Task item:
Lines from the line with "ATOM 59 N N" to the line with "ATOM 68 N N" in the entries below, and only those, must be output exactly, with both ends included.

....................

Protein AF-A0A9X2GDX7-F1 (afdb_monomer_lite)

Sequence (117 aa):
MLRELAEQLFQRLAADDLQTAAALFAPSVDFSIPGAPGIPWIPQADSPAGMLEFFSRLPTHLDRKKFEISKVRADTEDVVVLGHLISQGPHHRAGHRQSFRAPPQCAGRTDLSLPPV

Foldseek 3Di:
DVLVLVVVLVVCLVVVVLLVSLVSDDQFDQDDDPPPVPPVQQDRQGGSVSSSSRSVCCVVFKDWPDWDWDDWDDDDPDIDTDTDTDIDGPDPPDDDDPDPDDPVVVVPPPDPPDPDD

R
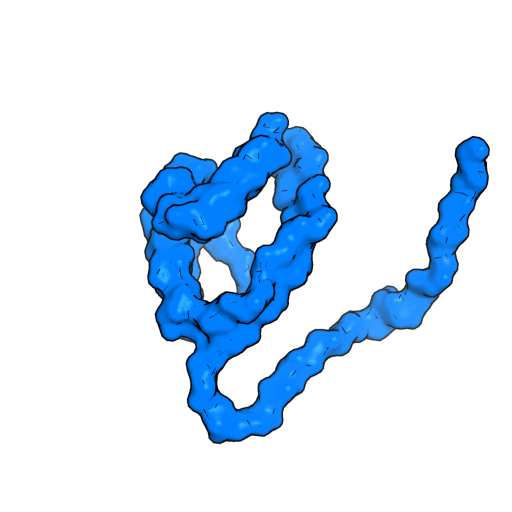adius of gyration: 17.48 Å; chains: 1; bounding box: 50×30×40 Å

Structure (mmCIF, N/CA/C/O backbone):
data_AF-A0A9X2GDX7-F1
#
_entry.id   AF-A0A9X2GDX7-F1
#
loop_
_atom_site.group_PDB
_atom_site.id
_atom_site.type_symbol
_atom_site.label_atom_id
_atom_site.label_alt_id
_atom_site.label_comp_id
_atom_site.label_asym_id
_atom_site.label_entity_id
_atom_site.label_seq_id
_atom_site.pdbx_PDB_ins_code
_atom_site.Cartn_x
_atom_site.Cartn_y
_atom_site.Cartn_z
_atom_site.occupancy
_atom_site.B_iso_or_equiv
_atom_site.auth_seq_id
_atom_site.auth_comp_id
_atom_site.auth_asym_id
_atom_site.auth_atom_id
_atom_site.pdbx_PDB_model_num
ATOM 1 N N . MET A 1 1 ? -16.344 6.941 6.614 1.00 81.31 1 MET A N 1
ATOM 2 C CA . MET A 1 1 ? -15.054 6.760 7.317 1.00 81.31 1 MET A CA 1
ATOM 3 C C . MET A 1 1 ? -14.132 5.780 6.599 1.00 81.31 1 MET A C 1
ATOM 5 O O . MET A 1 1 ? -12.989 6.129 6.337 1.00 81.31 1 MET A O 1
ATOM 9 N N . LEU A 1 2 ? -14.598 4.576 6.239 1.00 90.31 2 LEU A N 1
ATOM 10 C CA . LEU A 1 2 ? -13.765 3.603 5.517 1.00 90.31 2 LEU A CA 1
ATOM 11 C C . LEU A 1 2 ? -13.339 4.070 4.114 1.00 90.31 2 LEU A C 1
ATOM 13 O O . LEU A 1 2 ? -12.193 3.874 3.714 1.00 90.31 2 LEU A O 1
ATOM 17 N N . ARG A 1 3 ? -14.228 4.761 3.388 1.00 93.75 3 ARG A N 1
ATOM 18 C CA . ARG A 1 3 ? -13.889 5.390 2.103 1.00 93.75 3 ARG A CA 1
ATOM 19 C C . ARG A 1 3 ? -12.716 6.362 2.246 1.00 93.75 3 ARG A C 1
ATOM 21 O O . ARG A 1 3 ? -11.769 6.275 1.472 1.00 93.75 3 ARG A O 1
ATOM 28 N N . GLU A 1 4 ? -12.775 7.263 3.226 1.00 94.38 4 GLU A N 1
ATOM 29 C CA . GLU A 1 4 ? -11.717 8.247 3.464 1.00 94.38 4 GLU A CA 1
ATOM 30 C C . GLU A 1 4 ? -10.400 7.577 3.874 1.00 94.38 4 GLU A C 1
ATOM 32 O O . GLU A 1 4 ? -9.339 8.047 3.476 1.00 94.38 4 GLU A O 1
ATOM 37 N N . LEU A 1 5 ? -10.451 6.472 4.627 1.00 95.19 5 LEU A N 1
ATOM 38 C CA . LEU A 1 5 ? -9.262 5.702 5.003 1.00 95.19 5 LEU A CA 1
ATOM 39 C C . LEU A 1 5 ? -8.572 5.084 3.777 1.00 95.19 5 LEU A C 1
ATOM 41 O O . LEU A 1 5 ? -7.357 5.206 3.621 1.00 95.19 5 LEU A O 1
ATOM 45 N N . ALA A 1 6 ? -9.345 4.477 2.873 1.00 95.44 6 ALA A N 1
ATOM 46 C CA . ALA A 1 6 ? -8.810 3.933 1.628 1.00 95.44 6 ALA A CA 1
ATOM 47 C C . ALA A 1 6 ? -8.210 5.035 0.741 1.00 95.44 6 ALA A C 1
ATOM 49 O O . ALA A 1 6 ? -7.132 4.864 0.177 1.00 95.44 6 ALA A O 1
ATOM 50 N N . GLU A 1 7 ? -8.869 6.190 0.639 1.00 95.50 7 GLU A N 1
ATOM 51 C CA . GLU A 1 7 ? -8.339 7.332 -0.114 1.00 95.50 7 GLU A CA 1
ATOM 52 C C . GLU A 1 7 ? -7.035 7.860 0.481 1.00 95.50 7 GLU A C 1
ATOM 54 O O . GLU A 1 7 ? -6.087 8.110 -0.264 1.00 95.50 7 GLU A O 1
ATOM 59 N N . GLN A 1 8 ? -6.952 7.961 1.809 1.00 97.00 8 GLN A N 1
ATOM 60 C CA . GLN A 1 8 ? -5.722 8.336 2.500 1.00 97.00 8 GLN A CA 1
ATOM 61 C C . GLN A 1 8 ? -4.591 7.354 2.199 1.00 97.00 8 GLN A C 1
ATOM 63 O O . GLN A 1 8 ? -3.492 7.800 1.876 1.00 97.00 8 GLN A O 1
ATOM 68 N N . LEU A 1 9 ? -4.851 6.041 2.221 1.00 96.94 9 LEU A N 1
ATOM 69 C CA . LEU A 1 9 ? -3.845 5.035 1.870 1.00 96.94 9 LEU A CA 1
ATOM 70 C C . LEU A 1 9 ? -3.249 5.306 0.485 1.00 96.94 9 LEU A C 1
ATOM 72 O O . LEU A 1 9 ? -2.033 5.440 0.349 1.00 96.94 9 LEU A O 1
ATOM 76 N N . PHE A 1 10 ? -4.087 5.456 -0.542 1.00 95.19 10 PHE A N 1
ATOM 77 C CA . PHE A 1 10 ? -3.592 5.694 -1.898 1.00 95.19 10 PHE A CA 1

....................

Problem solution:
ATOM 59 N N . GLN A 1 8 ? -6.952 7.961 1.809 1.00 97.00 8 GLN A N 1
ATOM 60 C CA . GLN A 1 8 ? -5.722 8.336 2.500 1.00 97.00 8 GLN A CA 1
ATOM 61 C C . GLN A 1 8 ? -4.591 7.354 2.199 1.00 97.00 8 GLN A C 1
ATOM 63 O O . GLN A 1 8 ? -3.492 7.800 1.876 1.00 97.00 8 GLN A O 1
ATOM 68 N N . LEU A 1 9 ? -4.851 6.041 2.221 1.00 96.94 9 LEU A N 1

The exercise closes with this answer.